Authorisation comments in 8.3 (on upstream attacks):

   Authorisation:  a stronger approach is to carry out a peer
      authorisation check (see Section 4.4.2) as part of messaging
      association setup.  The ideal situation is that the receiving node
      can determine the correct upstream node address from routing table
      analysis or knowledge of local topology constraints, and then
      verify from the authorised peer database (APD) that the peer has
      this IP address.  This is only technically feasible in a limited
      set of deployment environments.  The APD can also be used to list
      the subsets of nodes which are feasible peers for particular
      source or destination subnets, or to blacklist nodes which have
      previously originated attacks or exist in untrustworthy networks,
      which provide weaker levels of authorisation checking.

From Sam Hartman:

Section 8.3 claims that authenticated peers can be trusted not to claim they are
on-path when they are off-path.

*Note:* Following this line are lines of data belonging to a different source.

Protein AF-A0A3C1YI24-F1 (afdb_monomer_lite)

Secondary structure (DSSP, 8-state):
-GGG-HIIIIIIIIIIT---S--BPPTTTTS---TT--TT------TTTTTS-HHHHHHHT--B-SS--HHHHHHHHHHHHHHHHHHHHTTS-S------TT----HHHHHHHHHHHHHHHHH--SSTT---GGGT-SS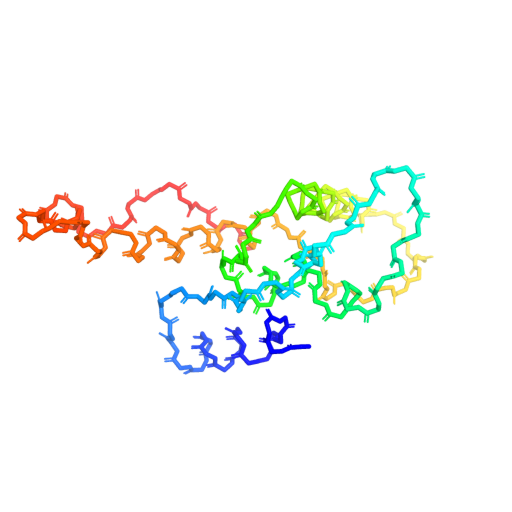--SS-----

Foldseek 3Di:
DCLLALCNQPVVCCVPVNPLAAAEDDAQQQHDPPPPDDPVDPDPPDVRNVVRQLLSSLLSRHLYYHPDDPVSVVSNVVLAVVLVVVVVPPPDDDDDPCPPNRRRRHPLSNLSSVQNVVVNQQQDAPDPPRDRVCVVPVHPPDDRPSDD

Structure (mmCIF, N/CA/C/O backbone):
data_AF-A0A3C1YI24-F1
#
_entry.id   AF-A0A3C1YI24-F1
#
loop_
_atom_site.group_PDB
_atom_site.id
_atom_site.type_symbol
_atom_site.label_atom_id
_atom_site.label_alt_id
_atom_site.label_comp_id
_atom_site.label_asym_id
_atom_site.label_entity_id
_atom_site.label_seq_id
_atom_site.pdbx_PDB_ins_code
_atom_site.Cartn_x
_atom_site.Cartn_y
_atom_site.Cartn_z
_atom_site.occupancy
_atom_site.B_iso_or_equiv
_atom_site.auth_seq_id
_atom_site.auth_comp_id
_atom_site.auth_asym_id
_atom_site.auth_atom_id
_atom_site.pdbx_PDB_model_num
ATOM 1 N N . HIS A 1 1 ? -3.662 -7.975 -12.463 1.00 81.44 1 HIS A N 1
ATOM 2 C CA . HIS A 1 1 ? -3.456 -8.917 -11.341 1.00 81.44 1 HIS A CA 1
ATOM 3 C C . HIS A 1 1 ? -4.342 -8.474 -10.172 1.00 81.44 1 HIS A C 1
ATOM 5 O O . HIS A 1 1 ? -4.748 -7.320 -10.164 1.00 81.44 1 HIS A O 1
ATOM 11 N N . SER A 1 2 ? -4.700 -9.328 -9.205 1.00 91.00 2 SER A N 1
ATOM 12 C CA . SER A 1 2 ? -5.524 -8.883 -8.056 1.00 91.00 2 SER A CA 1
ATOM 13 C C . SER A 1 2 ? -4.815 -7.800 -7.235 1.00 91.00 2 SER A C 1
ATOM 15 O O . SER A 1 2 ? -5.432 -6.819 -6.837 1.00 91.00 2 SER A O 1
ATOM 17 N N . ALA A 1 3 ? -3.496 -7.936 -7.074 1.00 91.19 3 ALA A N 1
ATOM 18 C CA . ALA A 1 3 ? -2.658 -7.005 -6.321 1.00 91.19 3 ALA A CA 1
ATOM 19 C C . ALA A 1 3 ? -2.560 -5.587 -6.906 1.00 91.19 3 ALA A C 1
ATOM 21 O O . ALA A 1 3 ? -2.185 -4.674 -6.180 1.00 91.19 3 ALA A O 1
ATOM 22 N N . ASN A 1 4 ? -2.905 -5.396 -8.182 1.00 91.50 4 ASN A N 1
ATOM 23 C CA . ASN A 1 4 ? -2.930 -4.090 -8.838 1.00 91.50 4 ASN A CA 1
ATOM 24 C C . ASN A 1 4 ? -4.277 -3.785 -9.514 1.00 91.50 4 ASN A C 1
ATOM 26 O O . ASN A 1 4 ? -4.333 -3.038 -10.491 1.00 91.50 4 ASN A O 1
ATOM 30 N N . ASN A 1 5 ? -5.369 -4.370 -9.013 1.00 93.44 5 ASN A N 1
ATOM 31 C CA . ASN A 1 5 ? -6.713 -4.085 -9.502 1.00 93.44 5 ASN A CA 1
ATOM 32 C C . ASN A 1 5 ? -7.337 -2.924 -8.705 1.00 93.44 5 ASN A C 1
ATOM 34 O O . ASN A 1 5 ? -7.783 -3.115 -7.575 1.00 93.44 5 ASN A O 1
ATOM 38 N N . ARG A 1 6 ? -7.380 -1.728 -9.308 1.00 93.94 6 ARG A N 1
ATOM 39 C CA . ARG A 1 6 ? -7.933 -0.502 -8.701 1.00 93.94 6 ARG A CA 1
ATOM 40 C C . ARG A 1 6 ? -9.426 -0.616 -8.384 1.00 93.94 6 ARG A C 1
ATOM 42 O O . ARG A 1 6 ? -9.851 -0.158 -7.327 1.00 93.94 6 ARG A O 1
ATOM 49 N N . GLU A 1 7 ? -10.199 -1.243 -9.265 1.00 96.31 7 GLU A N 1
ATOM 50 C CA . GLU A 1 7 ? -11.638 -1.441 -9.065 1.00 96.31 7 GLU A CA 1
ATOM 51 C C . GLU A 1 7 ? -11.887 -2.277 -7.808 1.00 96.31 7 GLU A C 1
ATOM 53 O O . GLU A 1 7 ? -12.636 -1.877 -6.924 1.00 96.31 7 GLU A O 1
ATOM 58 N N . LEU A 1 8 ? -11.169 -3.391 -7.664 1.00 97.25 8 LEU A N 1
ATOM 59 C CA . LEU A 1 8 ? -11.291 -4.257 -6.495 1.00 97.25 8 LEU A CA 1
ATOM 60 C C . LEU A 1 8 ? -10.792 -3.579 -5.210 1.00 97.25 8 LEU A C 1
ATOM 62 O O . LEU A 1 8 ? -11.483 -3.581 -4.191 1.00 97.25 8 LEU A O 1
ATOM 66 N N . LEU A 1 9 ? -9.565 -3.053 -5.240 1.00 97.19 9 LEU A N 1
ATOM 67 C CA . LEU A 1 9 ? -8.851 -2.636 -4.034 1.00 97.19 9 LEU A CA 1
ATOM 68 C C . LEU A 1 9 ? -9.219 -1.230 -3.565 1.00 97.19 9 LEU A C 1
ATOM 70 O O . LEU A 1 9 ? -9.178 -0.979 -2.364 1.00 97.19 9 LEU A O 1
ATOM 74 N N . THR A 1 10 ? -9.572 -0.328 -4.481 1.00 95.69 10 THR A N 1
ATOM 75 C CA . THR A 1 10 ? -9.993 1.038 -4.152 1.00 95.69 10 THR A CA 1
ATOM 76 C C . THR A 1 10 ? -11.505 1.173 -4.260 1.00 95.69 10 THR A C 1
ATOM 78 O O . THR A 1 10 ? -12.149 1.414 -3.242 1.00 95.69 10 THR A O 1
ATOM 81 N N . ASN A 1 11 ? -12.087 0.973 -5.446 1.00 97.19 11 ASN A N 1
ATOM 82 C CA . ASN A 1 11 ? -13.493 1.331 -5.658 1.00 97.19 11 ASN A CA 1
ATOM 83 C C . ASN A 1 11 ? -14.439 0.463 -4.822 1.00 97.19 11 ASN A C 1
ATOM 85 O O . ASN A 1 11 ? -15.226 0.984 -4.042 1.00 97.19 11 ASN A O 1
ATOM 89 N N . ILE A 1 12 ? -14.292 -0.856 -4.875 1.00 98.25 12 ILE A N 1
ATOM 90 C CA . ILE A 1 12 ? -15.155 -1.762 -4.115 1.00 98.25 12 ILE A CA 1
ATOM 91 C C . ILE A 1 12 ? -14.747 -1.775 -2.637 1.00 98.25 12 ILE A C 1
ATOM 93 O O . ILE A 1 12 ? -15.541 -1.449 -1.756 1.00 98.25 12 ILE A O 1
ATOM 97 N N . ALA A 1 13 ? -13.498 -2.134 -2.323 1.00 97.69 13 ALA A N 1
ATOM 98 C CA . ALA A 1 13 ? -13.113 -2.335 -0.927 1.00 97.69 13 ALA A CA 1
ATOM 99 C C . ALA A 1 13 ? -13.143 -1.040 -0.094 1.00 97.69 13 ALA A C 1
ATOM 101 O O . ALA A 1 13 ? -13.593 -1.069 1.053 1.00 97.69 13 ALA A O 1
ATOM 102 N N . ARG A 1 14 ? -12.667 0.094 -0.628 1.00 96.06 14 ARG A N 1
ATOM 103 C CA . ARG A 1 14 ? -12.572 1.356 0.129 1.00 96.06 14 ARG A CA 1
ATOM 104 C C . ARG A 1 14 ? -13.780 2.250 -0.096 1.00 96.06 14 ARG A C 1
ATOM 106 O O . ARG A 1 14 ? -14.385 2.655 0.894 1.00 96.06 14 ARG A O 1
ATOM 113 N N . ASP A 1 15 ? -14.116 2.554 -1.349 1.00 96.94 15 ASP A N 1
ATOM 114 C CA . ASP A 1 15 ? -15.150 3.552 -1.647 1.00 96.94 15 ASP A CA 1
ATOM 115 C C . ASP A 1 15 ? -16.557 3.001 -1.366 1.00 96.94 15 ASP A C 1
ATOM 117 O O . ASP A 1 15 ? -17.365 3.688 -0.742 1.00 96.94 15 ASP A O 1
ATOM 121 N N . GLU A 1 16 ? -16.841 1.752 -1.752 1.00 98.25 16 GLU A N 1
ATOM 122 C CA . GLU A 1 16 ? -18.150 1.130 -1.519 1.00 98.25 16 GLU A CA 1
ATOM 123 C C . GLU A 1 16 ? -18.273 0.496 -0.127 1.00 98.25 16 GLU A C 1
ATOM 125 O O . GLU A 1 16 ? -19.267 0.714 0.567 1.00 98.25 16 GLU A O 1
ATOM 130 N N . TRP A 1 17 ? -17.294 -0.307 0.303 1.00 98.19 17 TRP A N 1
ATOM 131 C CA . TRP A 1 17 ? -17.405 -1.081 1.552 1.00 98.19 17 TRP A CA 1
ATOM 132 C C . TRP A 1 17 ? -16.824 -0.380 2.780 1.00 98.19 17 TRP A C 1
ATOM 134 O O . TRP A 1 17 ? -17.026 -0.846 3.903 1.00 98.19 17 TRP A O 1
ATOM 144 N N . GLY A 1 18 ? -16.098 0.726 2.601 1.00 95.69 18 GLY A N 1
ATOM 145 C CA . GLY A 1 18 ? -15.510 1.469 3.713 1.00 95.69 18 GLY A CA 1
ATOM 146 C C . GLY A 1 18 ? -14.441 0.685 4.479 1.00 95.69 18 GLY A C 1
ATOM 147 O O . GLY A 1 18 ? -14.258 0.904 5.676 1.00 95.69 18 GLY A O 1
ATOM 148 N N . PHE A 1 19 ? -13.738 -0.255 3.836 1.00 96.31 19 PHE A N 1
ATOM 149 C CA . PHE A 1 19 ? -12.633 -0.970 4.471 1.00 96.31 19 PHE A CA 1
ATOM 150 C C . PHE A 1 19 ? -11.534 0.027 4.881 1.00 96.31 19 PHE A C 1
ATOM 152 O O . PHE A 1 19 ? -11.028 0.775 4.052 1.00 96.31 19 PHE A O 1
ATOM 159 N N . GLU A 1 20 ? -11.108 0.026 6.149 1.00 91.25 20 GLU A N 1
ATOM 160 C CA . GLU A 1 20 ? -10.065 0.933 6.687 1.00 91.25 20 GLU A CA 1
ATOM 161 C C . GLU A 1 20 ? -8.787 0.193 7.152 1.00 91.25 20 GLU A C 1
ATOM 163 O O . GLU A 1 20 ? -7.955 0.751 7.878 1.00 91.25 20 GLU A O 1
ATOM 168 N N . GLY A 1 21 ? -8.639 -1.086 6.782 1.00 91.38 21 GLY A N 1
ATOM 169 C CA . GLY A 1 21 ? -7.460 -1.910 7.088 1.00 91.38 21 GLY A CA 1
ATOM 170 C C . GLY A 1 21 ? -6.287 -1.670 6.131 1.00 91.38 21 GLY A C 1
ATOM 171 O O . GLY A 1 21 ? -6.278 -0.675 5.413 1.00 91.38 21 GLY A O 1
ATOM 172 N N . ALA A 1 22 ? -5.318 -2.585 6.102 1.00 94.19 22 ALA A N 1
ATOM 173 C CA . ALA A 1 22 ? -4.242 -2.599 5.108 1.00 94.19 22 ALA A CA 1
ATOM 174 C C . ALA A 1 22 ? -4.415 -3.787 4.149 1.00 94.19 22 ALA A C 1
ATOM 176 O O . ALA A 1 22 ? -4.856 -4.857 4.573 1.00 94.19 22 ALA A O 1
ATOM 177 N N . VAL A 1 23 ? -4.065 -3.595 2.881 1.00 97.25 23 VAL A N 1
ATOM 178 C CA . VAL A 1 23 ? -3.977 -4.634 1.847 1.00 97.25 23 VAL A CA 1
ATOM 179 C C . VAL A 1 23 ? -2.505 -4.929 1.590 1.00 97.25 23 VAL A C 1
ATOM 181 O O . VAL A 1 23 ? -1.686 -4.016 1.549 1.00 97.25 23 VAL A O 1
ATOM 184 N N . VAL A 1 24 ? -2.165 -6.202 1.421 1.00 95.44 24 VAL A N 1
ATOM 185 C CA . VAL A 1 24 ? -0.789 -6.651 1.181 1.00 95.44 24 VAL A CA 1
ATOM 186 C C . VAL A 1 24 ? -0.757 -7.519 -0.064 1.00 95.44 24 VAL A C 1
ATOM 188 O O . VAL A 1 24 ? -1.747 -8.186 -0.376 1.00 95.44 24 VAL A O 1
ATOM 191 N N . THR A 1 25 ? 0.344 -7.516 -0.805 1.00 93.00 25 THR A N 1
ATOM 192 C CA . THR A 1 25 ? 0.535 -8.497 -1.875 1.00 93.00 25 THR A CA 1
ATOM 193 C C . THR A 1 25 ? 0.762 -9.888 -1.290 1.00 93.00 25 THR A C 1
ATOM 195 O O . THR A 1 25 ? 1.228 -10.034 -0.158 1.00 93.00 25 THR A O 1
ATOM 198 N N . ASP A 1 26 ? 0.486 -10.923 -2.084 1.00 90.56 26 ASP A N 1
ATOM 199 C CA . ASP A 1 26 ? 1.037 -12.247 -1.795 1.00 90.56 26 ASP A CA 1
ATOM 200 C C . ASP A 1 26 ? 2.561 -12.232 -2.018 1.00 90.56 26 ASP A C 1
ATOM 202 O O . ASP A 1 26 ? 3.095 -11.329 -2.679 1.00 90.56 26 ASP A O 1
ATOM 206 N N . TRP A 1 27 ? 3.260 -13.228 -1.482 1.00 86.94 27 TRP A N 1
ATOM 207 C CA . TRP A 1 27 ? 4.707 -13.354 -1.587 1.00 86.94 27 TRP A CA 1
ATOM 208 C C . TRP A 1 27 ? 5.161 -13.489 -3.043 1.00 86.94 27 TRP A C 1
ATOM 210 O O . TRP A 1 27 ? 4.865 -14.468 -3.721 1.00 86.94 27 TRP A O 1
ATOM 220 N N . GLY A 1 28 ? 5.933 -12.506 -3.503 1.00 78.56 28 GLY A N 1
ATOM 221 C CA . GLY A 1 28 ? 6.625 -12.524 -4.799 1.00 78.56 28 GLY A CA 1
ATOM 222 C C . GLY A 1 28 ? 5.826 -11.985 -5.949 1.00 78.56 28 GLY A C 1
ATOM 223 O O . GLY A 1 28 ? 6.191 -12.162 -7.108 1.00 78.56 28 GLY A O 1
ATOM 224 N N . THR A 1 29 ? 4.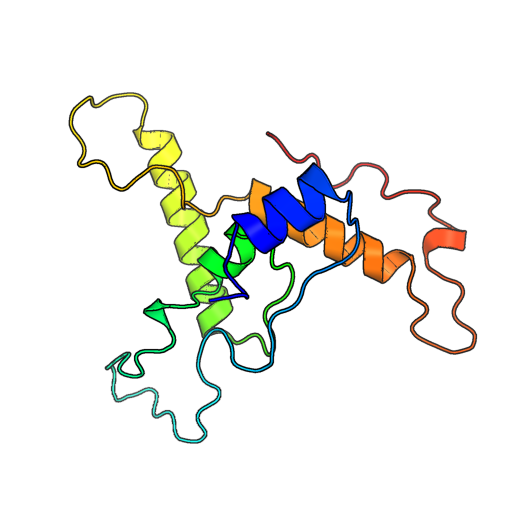747 -11.300 -5.607 1.00 80.44 29 THR A N 1
ATOM 225 C CA . THR A 1 29 ? 3.834 -10.699 -6.560 1.00 80.44 29 THR A CA 1
ATOM 226 C C . THR A 1 29 ? 4.510 -9.653 -7.456 1.00 80.44 29 THR A C 1
ATOM 228 O O . THR A 1 29 ? 4.076 -9.500 -8.593 1.00 80.44 29 THR A O 1
ATOM 231 N N . THR A 1 30 ? 5.548 -8.941 -6.996 1.00 75.00 30 THR A N 1
ATOM 232 C CA . THR A 1 30 ? 6.116 -7.789 -7.730 1.00 75.00 30 THR A CA 1
ATOM 233 C C . THR A 1 30 ? 7.508 -7.976 -8.337 1.00 75.00 30 THR A C 1
ATOM 235 O O . THR A 1 30 ? 7.995 -7.071 -9.010 1.00 75.00 30 THR A O 1
ATOM 238 N N . GLY A 1 31 ? 8.113 -9.160 -8.228 1.00 64.75 31 GLY A N 1
ATOM 239 C CA . GLY A 1 31 ? 9.425 -9.449 -8.819 1.00 64.75 31 GLY A CA 1
ATOM 240 C C . GLY A 1 31 ? 10.353 -10.227 -7.884 1.00 64.75 31 GLY A C 1
ATOM 241 O O . GLY A 1 31 ? 10.173 -10.236 -6.672 1.00 64.75 31 GLY A O 1
ATOM 242 N N . ASP A 1 32 ? 11.317 -10.929 -8.482 1.00 55.72 32 ASP A N 1
ATOM 243 C CA . ASP A 1 32 ? 12.501 -11.561 -7.877 1.00 55.72 32 ASP A CA 1
ATOM 244 C C . ASP A 1 32 ? 12.339 -12.569 -6.714 1.00 55.72 32 ASP A C 1
ATOM 246 O O . ASP A 1 32 ? 13.263 -12.738 -5.920 1.00 55.72 32 ASP A O 1
ATOM 250 N N . ILE A 1 33 ? 11.269 -13.379 -6.657 1.00 49.72 33 ILE A N 1
ATOM 251 C CA . ILE A 1 33 ? 11.320 -14.666 -5.905 1.00 49.72 33 ILE A CA 1
ATOM 252 C C . ILE A 1 33 ? 11.705 -15.846 -6.802 1.00 49.72 33 ILE A C 1
ATOM 254 O O . ILE A 1 33 ? 11.198 -16.956 -6.657 1.00 49.72 33 ILE A O 1
ATOM 258 N N . VAL A 1 34 ? 12.626 -15.649 -7.743 1.00 45.66 34 VAL A N 1
ATOM 259 C CA . VAL A 1 34 ? 13.261 -16.790 -8.416 1.00 45.66 34 VAL A CA 1
ATOM 260 C C . VAL A 1 34 ? 14.657 -16.974 -7.818 1.00 45.66 34 VAL A C 1
ATOM 262 O O . VAL A 1 34 ? 15.529 -16.135 -8.049 1.00 45.66 34 VAL A O 1
ATOM 265 N N . PRO A 1 35 ? 14.917 -18.050 -7.051 1.00 38.53 35 PRO A N 1
ATOM 266 C CA . PRO A 1 35 ? 16.276 -18.400 -6.656 1.00 38.53 35 PRO A CA 1
ATOM 267 C C . PRO A 1 35 ? 17.106 -18.668 -7.922 1.00 38.53 35 PRO A C 1
ATOM 269 O O . PRO A 1 35 ? 16.850 -19.641 -8.628 1.00 38.53 35 PRO A O 1
ATOM 272 N N . GLY A 1 36 ? 18.071 -17.792 -8.226 1.00 44.88 36 GLY A N 1
ATOM 273 C CA . GLY A 1 36 ? 18.946 -17.917 -9.404 1.00 44.88 36 GLY A CA 1
ATOM 274 C C . GLY A 1 36 ? 19.245 -16.632 -10.189 1.00 44.88 36 GLY A C 1
ATOM 275 O O . GLY A 1 36 ? 19.826 -16.726 -11.267 1.00 44.88 36 GLY A O 1
ATOM 276 N N . TYR A 1 37 ? 18.870 -15.449 -9.695 1.00 46.19 37 TYR A N 1
ATOM 277 C CA . TYR A 1 37 ? 19.113 -14.182 -10.395 1.00 46.19 37 TYR A CA 1
ATOM 278 C C . TYR A 1 37 ? 20.600 -13.762 -10.379 1.00 46.19 37 TYR A C 1
ATOM 280 O O . TYR A 1 37 ? 21.196 -13.564 -9.318 1.00 46.19 37 TYR A O 1
ATOM 288 N N . ASP A 1 38 ? 21.189 -13.635 -11.574 1.00 45.88 38 ASP A N 1
ATOM 289 C CA . ASP A 1 38 ? 22.533 -13.103 -11.835 1.00 45.88 38 ASP A CA 1
ATOM 290 C C . ASP A 1 38 ? 22.437 -11.603 -12.183 1.00 45.88 38 ASP A C 1
ATOM 292 O O . ASP A 1 38 ? 21.887 -11.263 -13.234 1.00 45.88 38 ASP A O 1
ATOM 296 N N . PRO A 1 39 ? 23.013 -10.692 -11.374 1.00 44.41 39 PRO A N 1
ATOM 297 C CA . PRO A 1 39 ? 22.958 -9.247 -11.611 1.00 44.41 39 PRO A CA 1
ATOM 298 C C . PRO A 1 39 ? 23.724 -8.776 -12.865 1.00 44.41 39 PRO A C 1
ATOM 300 O O . PRO A 1 39 ? 23.747 -7.580 -13.150 1.00 44.41 39 PRO A O 1
ATOM 303 N N . ARG A 1 40 ? 24.373 -9.679 -13.617 1.00 45.12 40 ARG A N 1
ATOM 304 C CA . ARG A 1 40 ? 25.120 -9.360 -14.847 1.00 45.12 40 ARG A CA 1
ATOM 305 C C . ARG A 1 40 ? 24.380 -9.696 -16.144 1.00 45.12 40 ARG A C 1
ATOM 307 O O . ARG A 1 40 ? 24.820 -9.246 -17.198 1.00 45.12 40 ARG A O 1
ATOM 314 N N . ASN A 1 41 ? 23.268 -10.434 -16.094 1.00 43.16 41 ASN A N 1
ATOM 315 C CA . ASN A 1 41 ? 22.473 -10.784 -17.277 1.00 43.16 41 ASN A CA 1
ATOM 316 C C . ASN A 1 41 ? 21.179 -9.962 -17.316 1.00 43.16 41 ASN A C 1
ATOM 318 O O . ASN A 1 41 ? 20.113 -10.384 -16.877 1.00 43.16 41 ASN A O 1
ATOM 322 N N . GLN A 1 42 ? 21.313 -8.748 -17.852 1.00 46.25 42 GLN A N 1
ATOM 323 C CA . GLN A 1 42 ? 20.261 -7.744 -18.000 1.00 46.25 42 GLN A CA 1
ATOM 324 C C . GLN A 1 42 ? 19.245 -8.098 -19.091 1.00 46.25 42 GLN A C 1
ATOM 326 O O . GLN A 1 42 ? 19.148 -7.430 -20.120 1.00 46.25 42 GLN A O 1
ATOM 331 N N . VAL A 1 43 ? 18.416 -9.103 -18.851 1.00 40.72 43 VAL A N 1
ATOM 332 C CA . VAL A 1 43 ? 17.107 -9.123 -19.495 1.00 40.72 43 VAL A CA 1
ATOM 333 C C . VAL A 1 43 ? 16.084 -9.292 -18.389 1.00 40.72 43 VAL A C 1
ATOM 335 O O . VAL A 1 43 ? 16.056 -10.320 -17.716 1.00 40.72 43 VAL A O 1
ATOM 338 N N . ARG A 1 44 ? 15.216 -8.287 -18.208 1.00 45.88 44 ARG A N 1
ATOM 339 C CA . ARG A 1 44 ? 14.000 -8.353 -17.375 1.00 45.88 44 ARG A CA 1
ATOM 340 C C . ARG A 1 44 ? 12.988 -9.370 -17.947 1.00 45.88 44 ARG A C 1
ATOM 342 O O . ARG A 1 44 ? 11.786 -9.144 -17.923 1.00 45.88 44 ARG A O 1
ATOM 349 N N . THR A 1 45 ? 13.448 -10.487 -18.508 1.00 39.50 45 THR A N 1
ATOM 350 C CA . THR A 1 45 ? 12.629 -11.595 -19.000 1.00 39.50 45 THR A CA 1
ATOM 351 C C . THR A 1 45 ? 12.330 -12.546 -17.858 1.00 39.50 45 THR A C 1
ATOM 353 O O . THR A 1 45 ? 12.836 -13.659 -17.793 1.00 39.50 45 THR A O 1
ATOM 356 N N . THR A 1 46 ? 11.422 -12.126 -16.989 1.00 38.16 46 THR A N 1
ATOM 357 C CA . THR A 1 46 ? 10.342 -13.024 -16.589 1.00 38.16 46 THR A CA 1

Authentication is not the same as
authorization.  The discussion of when this assumption is reasonable needs to be
significantly expanded.

and later in the context of upstream node attacks (3.5/8.3):

I don't understand the attack regarding off-path nodes inserting routing state
discussed briefly at the end of sections 3.5 and 8.3. Is the attack that you
could send a bogus query from off-path and get the upstream directed traffic
associated with a session?  Shouldn't authorisation be part of a defense against
this attack in addition to SID randomness?